Die lösemittelfreien, zweikomponentigen Gießlacke basieren auf aliphatischen Polyurethanen, die auf Gießanlagen blasenfrei verarbeitet werden können. Beschichten lassen sich damit Kunststoffe wie PC, PC-ABS, ABS, PC-PBT, PC-ASA, ASA, TPU und selbst PP sowie Carbon-Composites ebenso wie Glas, Folien und Echtholzfurniere. Das Gießlacksystem ermöglicht laut Anbieter, Optik, Haptik und Eigenschaften der Beschichtung an individuelle Wünsche und Anforderungen anzupassen. Transparent, Piano-Black, hochwertig spiegelnde Chromoptik oder changierender, metallischer Akzent, mit Effekt-, Dekor- und Brillantlacken in vielen Farbtönen seien möglich. Die Glanzgrade reichen von hochglänzend bis matt, die Oberflächen können glatt, strukturiert oder mit Soft-Touch versehen sein.
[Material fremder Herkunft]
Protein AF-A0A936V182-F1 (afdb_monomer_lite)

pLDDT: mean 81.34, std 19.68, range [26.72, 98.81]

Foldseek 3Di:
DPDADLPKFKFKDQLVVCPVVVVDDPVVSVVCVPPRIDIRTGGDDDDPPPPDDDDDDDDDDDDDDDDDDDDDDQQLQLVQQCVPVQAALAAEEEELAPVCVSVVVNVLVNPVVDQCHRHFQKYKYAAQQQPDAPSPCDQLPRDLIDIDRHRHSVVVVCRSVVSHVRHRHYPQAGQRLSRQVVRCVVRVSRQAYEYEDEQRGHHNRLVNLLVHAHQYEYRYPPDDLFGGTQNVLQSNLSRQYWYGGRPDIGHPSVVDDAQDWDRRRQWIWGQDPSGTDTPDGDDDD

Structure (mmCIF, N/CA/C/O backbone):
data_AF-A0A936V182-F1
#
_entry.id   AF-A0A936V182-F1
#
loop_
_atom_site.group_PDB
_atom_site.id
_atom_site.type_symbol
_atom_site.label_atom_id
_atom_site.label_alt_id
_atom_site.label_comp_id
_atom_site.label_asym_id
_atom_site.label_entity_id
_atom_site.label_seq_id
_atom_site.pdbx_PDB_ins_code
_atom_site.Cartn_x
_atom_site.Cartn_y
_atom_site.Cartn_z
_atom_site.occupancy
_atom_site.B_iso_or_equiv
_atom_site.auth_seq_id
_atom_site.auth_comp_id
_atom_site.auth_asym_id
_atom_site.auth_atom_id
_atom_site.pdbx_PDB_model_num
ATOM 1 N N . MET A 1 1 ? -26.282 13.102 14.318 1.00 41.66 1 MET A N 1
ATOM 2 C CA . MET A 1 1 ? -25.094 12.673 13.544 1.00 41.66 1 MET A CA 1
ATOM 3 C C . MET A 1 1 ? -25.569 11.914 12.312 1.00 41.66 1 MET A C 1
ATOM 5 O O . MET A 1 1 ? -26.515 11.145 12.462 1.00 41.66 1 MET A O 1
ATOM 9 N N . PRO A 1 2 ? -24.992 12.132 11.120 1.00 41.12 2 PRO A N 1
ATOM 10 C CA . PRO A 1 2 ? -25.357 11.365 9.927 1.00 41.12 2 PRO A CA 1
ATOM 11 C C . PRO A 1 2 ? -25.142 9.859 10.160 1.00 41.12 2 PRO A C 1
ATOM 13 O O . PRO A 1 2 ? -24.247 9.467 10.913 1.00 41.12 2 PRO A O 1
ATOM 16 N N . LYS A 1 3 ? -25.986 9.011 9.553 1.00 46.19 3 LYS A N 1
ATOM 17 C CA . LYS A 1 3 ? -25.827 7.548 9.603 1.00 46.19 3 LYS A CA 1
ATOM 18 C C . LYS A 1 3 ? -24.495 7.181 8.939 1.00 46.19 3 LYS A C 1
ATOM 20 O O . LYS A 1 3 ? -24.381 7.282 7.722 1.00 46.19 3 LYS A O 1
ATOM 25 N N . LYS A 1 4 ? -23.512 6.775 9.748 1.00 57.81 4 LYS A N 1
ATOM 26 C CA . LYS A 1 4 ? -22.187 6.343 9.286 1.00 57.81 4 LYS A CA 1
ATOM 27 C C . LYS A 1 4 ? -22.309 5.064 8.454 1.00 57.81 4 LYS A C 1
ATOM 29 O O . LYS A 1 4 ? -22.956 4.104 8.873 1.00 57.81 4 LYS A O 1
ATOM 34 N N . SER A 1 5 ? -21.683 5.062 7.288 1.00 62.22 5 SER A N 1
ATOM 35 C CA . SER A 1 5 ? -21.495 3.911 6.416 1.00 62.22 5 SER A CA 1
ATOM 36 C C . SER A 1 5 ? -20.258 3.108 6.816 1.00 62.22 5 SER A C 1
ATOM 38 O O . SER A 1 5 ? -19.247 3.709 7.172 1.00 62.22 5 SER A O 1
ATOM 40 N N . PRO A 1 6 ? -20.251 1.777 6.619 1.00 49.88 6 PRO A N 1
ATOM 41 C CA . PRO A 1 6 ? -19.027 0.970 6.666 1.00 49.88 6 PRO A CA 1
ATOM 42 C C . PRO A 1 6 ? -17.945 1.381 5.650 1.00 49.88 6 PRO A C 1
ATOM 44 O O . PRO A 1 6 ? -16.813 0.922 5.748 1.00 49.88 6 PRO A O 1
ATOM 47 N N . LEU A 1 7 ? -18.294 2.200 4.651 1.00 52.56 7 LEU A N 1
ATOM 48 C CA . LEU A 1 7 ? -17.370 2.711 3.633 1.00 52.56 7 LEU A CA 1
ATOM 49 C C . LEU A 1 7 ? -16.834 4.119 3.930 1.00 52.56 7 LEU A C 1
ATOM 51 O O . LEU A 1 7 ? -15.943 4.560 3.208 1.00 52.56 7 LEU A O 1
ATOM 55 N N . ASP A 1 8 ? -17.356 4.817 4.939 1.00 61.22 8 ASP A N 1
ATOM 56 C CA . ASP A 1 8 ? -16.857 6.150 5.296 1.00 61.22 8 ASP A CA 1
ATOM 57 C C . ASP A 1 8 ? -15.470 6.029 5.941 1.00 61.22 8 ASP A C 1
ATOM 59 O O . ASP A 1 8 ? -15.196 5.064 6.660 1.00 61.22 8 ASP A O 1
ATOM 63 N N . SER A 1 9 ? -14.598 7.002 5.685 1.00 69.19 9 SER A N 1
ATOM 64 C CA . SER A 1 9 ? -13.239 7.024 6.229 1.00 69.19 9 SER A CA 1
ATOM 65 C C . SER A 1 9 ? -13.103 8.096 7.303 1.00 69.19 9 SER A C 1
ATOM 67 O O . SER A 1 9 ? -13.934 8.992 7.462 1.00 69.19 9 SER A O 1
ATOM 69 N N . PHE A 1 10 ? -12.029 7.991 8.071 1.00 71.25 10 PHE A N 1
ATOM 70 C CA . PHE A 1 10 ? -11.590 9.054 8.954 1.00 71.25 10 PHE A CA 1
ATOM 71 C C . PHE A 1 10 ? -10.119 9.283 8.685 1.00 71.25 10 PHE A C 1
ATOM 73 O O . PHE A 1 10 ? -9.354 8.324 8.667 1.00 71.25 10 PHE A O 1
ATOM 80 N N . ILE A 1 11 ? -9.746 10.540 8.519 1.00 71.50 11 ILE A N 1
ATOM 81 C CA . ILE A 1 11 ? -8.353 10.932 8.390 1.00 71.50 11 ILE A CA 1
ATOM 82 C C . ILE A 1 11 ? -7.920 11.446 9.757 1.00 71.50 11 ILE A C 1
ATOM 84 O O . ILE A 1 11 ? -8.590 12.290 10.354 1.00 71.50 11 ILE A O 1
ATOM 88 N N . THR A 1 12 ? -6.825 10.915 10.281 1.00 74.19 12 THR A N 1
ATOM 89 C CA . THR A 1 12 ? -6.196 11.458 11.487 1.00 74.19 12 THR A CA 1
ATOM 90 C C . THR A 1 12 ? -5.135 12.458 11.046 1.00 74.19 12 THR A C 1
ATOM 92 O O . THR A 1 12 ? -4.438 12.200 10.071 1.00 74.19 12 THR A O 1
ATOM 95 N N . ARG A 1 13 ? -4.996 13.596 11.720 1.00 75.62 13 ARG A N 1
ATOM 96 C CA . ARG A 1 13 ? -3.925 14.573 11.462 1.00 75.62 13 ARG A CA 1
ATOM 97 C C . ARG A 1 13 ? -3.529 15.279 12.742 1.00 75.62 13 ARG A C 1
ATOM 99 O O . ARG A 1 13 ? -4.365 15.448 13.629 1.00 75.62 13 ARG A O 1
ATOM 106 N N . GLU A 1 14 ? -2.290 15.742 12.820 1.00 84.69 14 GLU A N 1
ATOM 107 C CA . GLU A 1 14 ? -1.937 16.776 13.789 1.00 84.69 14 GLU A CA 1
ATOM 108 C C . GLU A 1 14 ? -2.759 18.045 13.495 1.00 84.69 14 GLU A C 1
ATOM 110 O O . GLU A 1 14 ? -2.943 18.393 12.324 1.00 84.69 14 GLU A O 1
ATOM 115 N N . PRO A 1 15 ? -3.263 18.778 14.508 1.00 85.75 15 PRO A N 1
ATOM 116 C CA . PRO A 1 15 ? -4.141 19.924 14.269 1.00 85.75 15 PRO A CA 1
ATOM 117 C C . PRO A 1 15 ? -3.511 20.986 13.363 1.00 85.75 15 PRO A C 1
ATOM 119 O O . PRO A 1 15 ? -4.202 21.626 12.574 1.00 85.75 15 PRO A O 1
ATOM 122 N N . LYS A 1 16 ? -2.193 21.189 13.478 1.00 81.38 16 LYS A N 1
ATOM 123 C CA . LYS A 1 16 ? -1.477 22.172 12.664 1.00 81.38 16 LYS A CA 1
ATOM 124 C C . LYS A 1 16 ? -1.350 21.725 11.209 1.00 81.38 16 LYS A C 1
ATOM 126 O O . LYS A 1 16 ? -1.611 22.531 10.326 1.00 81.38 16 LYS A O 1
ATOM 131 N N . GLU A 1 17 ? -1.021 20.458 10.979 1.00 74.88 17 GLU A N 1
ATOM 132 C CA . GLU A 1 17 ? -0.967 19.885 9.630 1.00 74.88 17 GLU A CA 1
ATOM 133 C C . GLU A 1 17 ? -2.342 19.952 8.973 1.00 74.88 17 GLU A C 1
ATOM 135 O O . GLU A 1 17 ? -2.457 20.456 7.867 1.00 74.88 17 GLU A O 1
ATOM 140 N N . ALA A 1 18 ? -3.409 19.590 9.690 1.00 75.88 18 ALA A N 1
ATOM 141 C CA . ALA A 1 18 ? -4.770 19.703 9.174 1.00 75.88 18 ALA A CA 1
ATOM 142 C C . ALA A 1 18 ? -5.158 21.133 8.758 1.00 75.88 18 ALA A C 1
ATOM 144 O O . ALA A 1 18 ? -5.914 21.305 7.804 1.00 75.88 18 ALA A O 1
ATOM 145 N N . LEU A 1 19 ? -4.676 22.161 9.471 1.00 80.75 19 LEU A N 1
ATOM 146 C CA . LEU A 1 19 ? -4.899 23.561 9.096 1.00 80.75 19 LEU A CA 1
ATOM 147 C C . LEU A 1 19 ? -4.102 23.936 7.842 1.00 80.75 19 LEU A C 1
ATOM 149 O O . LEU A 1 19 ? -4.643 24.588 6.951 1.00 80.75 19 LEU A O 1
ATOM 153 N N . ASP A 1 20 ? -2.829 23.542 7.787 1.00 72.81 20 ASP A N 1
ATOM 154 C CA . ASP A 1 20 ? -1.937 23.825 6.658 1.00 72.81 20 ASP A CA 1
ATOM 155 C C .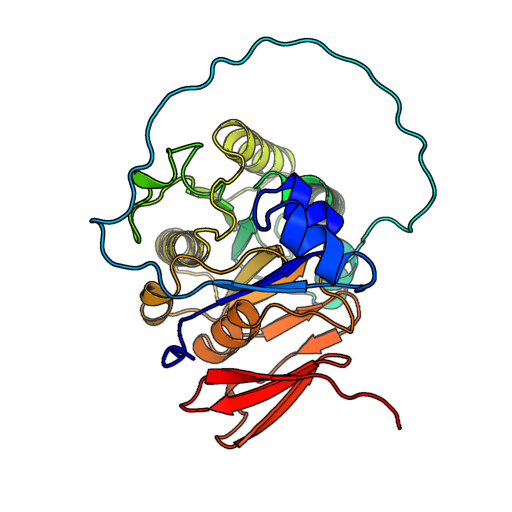 ASP A 1 20 ? -2.417 23.106 5.376 1.00 72.81 20 ASP A C 1
ATOM 157 O O . ASP A 1 20 ? -2.313 23.649 4.278 1.00 72.81 20 ASP A O 1
ATOM 161 N N . GLU A 1 21 ? -3.025 21.929 5.539 1.00 70.69 21 GLU A N 1
ATOM 162 C CA . GLU A 1 21 ? -3.681 21.109 4.512 1.00 70.69 21 GLU A CA 1
ATOM 163 C C . GLU A 1 21 ? -5.107 21.583 4.159 1.00 70.69 21 GLU A C 1
ATOM 165 O O . GLU A 1 21 ? -5.732 21.064 3.236 1.00 70.69 21 GLU A O 1
ATOM 170 N N . GLY A 1 22 ? -5.654 22.567 4.882 1.00 77.06 22 GLY A N 1
ATOM 171 C CA . GLY A 1 22 ? -7.004 23.094 4.649 1.00 77.06 22 GLY A CA 1
ATOM 172 C C . GLY A 1 22 ? -8.145 22.136 5.017 1.00 77.06 22 GLY A C 1
ATOM 173 O O . GLY A 1 22 ? -9.292 22.385 4.645 1.00 77.06 22 GLY A O 1
ATOM 174 N N . LEU A 1 23 ? -7.857 21.064 5.760 1.00 72.44 23 LEU A N 1
ATOM 175 C CA . LEU A 1 23 ? -8.844 20.093 6.246 1.00 72.44 23 LEU A CA 1
ATOM 176 C C . LEU A 1 23 ? -9.688 20.639 7.405 1.00 72.44 23 LEU A C 1
ATOM 178 O O . LEU A 1 23 ? -10.777 20.130 7.669 1.00 72.44 23 LEU A O 1
ATOM 182 N N . ILE A 1 24 ? -9.181 21.665 8.093 1.00 79.69 24 ILE A N 1
ATOM 183 C CA . ILE A 1 24 ? -9.901 22.437 9.107 1.00 79.69 24 ILE A CA 1
ATOM 184 C C . ILE A 1 24 ? -9.687 23.935 8.890 1.00 79.69 24 ILE A C 1
ATOM 186 O O . ILE A 1 24 ? -8.669 24.372 8.350 1.00 79.69 24 ILE A O 1
ATOM 190 N N . ASN A 1 25 ? -10.626 24.749 9.360 1.00 86.94 25 ASN A N 1
ATOM 191 C CA . ASN A 1 25 ? -10.489 26.201 9.354 1.00 86.94 25 ASN A CA 1
ATOM 192 C C . ASN A 1 25 ? -9.748 26.724 10.605 1.00 86.94 25 ASN A C 1
ATOM 194 O O . ASN A 1 25 ? -9.465 26.001 11.562 1.00 86.94 25 ASN A O 1
ATOM 198 N N . LYS A 1 26 ? -9.420 28.024 10.616 1.00 87.69 26 LYS A N 1
ATOM 199 C CA . LYS A 1 26 ? -8.670 28.657 11.719 1.00 87.69 26 LYS A CA 1
ATOM 200 C C . LYS A 1 26 ? -9.384 28.595 13.071 1.00 87.69 26 LYS A C 1
ATOM 202 O O . LYS A 1 26 ? -8.702 28.643 14.095 1.00 87.69 26 LYS A O 1
ATOM 207 N N . ASP A 1 27 ? -10.711 28.552 13.094 1.00 89.56 27 ASP A N 1
ATOM 208 C CA . ASP A 1 27 ? -11.481 28.510 14.337 1.00 89.56 27 ASP A CA 1
ATOM 209 C C . ASP A 1 27 ? -11.550 27.084 14.893 1.00 89.56 27 ASP A C 1
ATOM 211 O O . ASP A 1 27 ? -11.264 26.893 16.074 1.00 89.56 27 ASP A O 1
ATOM 215 N N . GLU A 1 28 ? -11.749 26.084 14.033 1.00 85.88 28 GLU A N 1
ATOM 216 C CA . GLU A 1 28 ? -11.601 24.662 14.381 1.00 85.88 28 GLU A CA 1
ATOM 217 C C . GLU A 1 28 ? -10.180 24.359 14.887 1.00 85.88 28 GLU A C 1
ATOM 219 O O . GLU A 1 28 ? -9.998 23.706 15.914 1.00 85.88 28 GLU A O 1
ATOM 224 N N . TYR A 1 29 ? -9.141 24.915 14.251 1.00 89.25 29 TYR A N 1
ATOM 225 C CA . TYR A 1 29 ? -7.770 24.772 14.751 1.00 89.25 29 TYR A CA 1
ATOM 226 C C . TYR A 1 29 ? -7.607 25.320 16.173 1.00 89.25 29 TYR A C 1
ATOM 228 O O . TYR A 1 29 ? -6.943 24.696 16.997 1.00 89.25 29 TYR A O 1
ATOM 236 N N . LYS A 1 30 ? -8.206 26.471 16.513 1.00 90.81 30 LYS A N 1
ATOM 237 C CA . LYS A 1 30 ? -8.105 27.021 17.879 1.00 90.81 30 LYS A CA 1
ATOM 238 C C . LYS A 1 30 ? -8.711 26.085 18.921 1.00 90.81 30 LYS A C 1
ATOM 240 O O . LYS A 1 30 ? -8.187 26.051 20.037 1.00 90.81 30 LYS A O 1
ATOM 245 N N . GLU A 1 31 ? -9.775 25.374 18.561 1.00 91.69 31 GLU A N 1
ATOM 246 C CA . GLU A 1 31 ? -10.440 24.387 19.411 1.00 91.69 31 GLU A CA 1
ATOM 247 C C . GLU A 1 31 ? -9.535 23.175 19.654 1.00 91.69 31 GLU A C 1
ATOM 249 O O . GLU A 1 31 ? -9.345 22.759 20.797 1.00 91.69 31 GLU A O 1
ATOM 254 N N . PHE A 1 32 ? -8.882 22.677 18.601 1.00 87.44 32 PHE A N 1
ATOM 255 C CA . PHE A 1 32 ? -8.122 21.431 18.668 1.00 87.44 32 PHE A CA 1
ATOM 256 C C . PHE A 1 32 ? -6.600 21.578 18.780 1.00 87.44 32 PHE A C 1
ATOM 258 O O . PHE A 1 32 ? -5.914 20.572 18.902 1.00 87.44 32 PHE A O 1
ATOM 265 N N . LYS A 1 33 ? -6.031 22.791 18.806 1.00 88.38 33 LYS A N 1
ATOM 266 C CA . LYS A 1 33 ? -4.565 23.029 18.829 1.00 88.38 33 LYS A CA 1
ATOM 267 C C . LYS A 1 33 ? -3.802 22.393 19.998 1.00 88.38 33 LYS A C 1
ATOM 269 O O . LYS A 1 33 ? -2.577 22.411 19.997 1.00 88.38 33 LYS A O 1
ATOM 274 N N . LYS A 1 34 ? -4.506 21.952 21.045 1.00 87.06 34 LYS A N 1
ATOM 275 C CA . LYS A 1 34 ? -3.921 21.257 22.204 1.00 87.06 34 LYS A CA 1
ATOM 276 C C . LYS A 1 34 ? -3.985 19.732 22.079 1.00 87.06 34 LYS A C 1
ATOM 278 O O . LYS A 1 34 ? -3.415 19.044 22.919 1.00 87.06 34 LYS A O 1
ATOM 283 N N . SER A 1 35 ? -4.708 19.217 21.090 1.00 80.88 35 SER A N 1
ATOM 284 C CA . SER A 1 35 ? -4.817 17.789 20.820 1.00 80.88 35 SER A CA 1
ATOM 285 C C . SER A 1 35 ? -3.553 17.290 20.130 1.00 80.88 35 SER A C 1
ATOM 287 O O . SER A 1 35 ? -2.988 17.992 19.302 1.00 80.88 35 SER A O 1
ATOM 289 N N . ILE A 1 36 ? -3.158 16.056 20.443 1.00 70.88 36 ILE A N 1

Beschichtungen mit Ledernarbung oder offenporigen Holzstrukturen lassen sich ebenfalls nachbilden. Dabei sorge die einstellbare Härte der Beschichtung von Shore A 50 bis D 83 dafür, dass Optik und Haptik täuschend echt wirken. Im Vergleich zu den Originalen sind die so erzielten Oberflächen jedoch deutlich pflegeleichter und beständiger.

Hohe Widerstandsfähigkeit
Die beschichteten Oberflächen seien licht-, chemikalien-, wärme- klimawechsel- und UV-beständig sowie vergilbungsarm. Hinsichtlich Kratzbeständigkeit sollen sie die Anforderungen der Automobil- und Konsumgüterindustrie erfüllen und übertreffen. Das Lacksystem verfüge daher über die Freigabe bei verschiedenen Automobilherstellern. Da sich trotz der hohen Beständigkeit nicht jeder Kratzer vermeiden lässt, ist die Beschichtung mit einer gewissen Selbstheilungskraft (Reflow-Effekt) ausgestattet. Er sorgt dafür, dass sich Kratzer ab einer bestimmten Temperatur – je nach Systemvariante bereits bei Raumtemperatur – zurückbilden beziehungsweise nicht mehr sichtbar sind.

Gießlackverfahren: Anspruchsvolle Oberflächen mit hoher Designfreiheit

Die beiden Komponenten des Lacks werden während des Gießprozesses in Form injiziert. Kommt als drittes Element Farbe hinzu, ermöglichen 3K-Mischköpfe diese direkt am Teil einzuspritzen. Dies mache Farbwechsel so einfach und schnell wie bei einer Sprühlackierung und verhindere das Verschmutzen der Anlage. Das Übergießen und Vernetzen dauert je nach Teilegeometrie und Lackvariante zwischen zwei und drei Minuten. Das Eigenschaftsprofil der Materialien hinsichtlich Viskosität, Reaktivität und Eigenfarbe sei auf den Produktionsanlagen über einen für die Anwendung von mehreren Tagen relevanten Zeitraum stabil.

Im Vergleich zu Mehrschichtlackierungen ermögliche die RIM-Gießlackierung neben einer deutlichen Zeitersparnis auch signifikante Materialeinsparungen. Es fällt kein Overspray an. Das Lackmaterial werde fast vollständig genutzt und es entstehen keine Emissionen. Außerdem sorge der automatische Prozess für minimierten Ausschuss und damit für reduzierte Lackierkosten bei gleichzeitig höherer Nachhaltigkeit.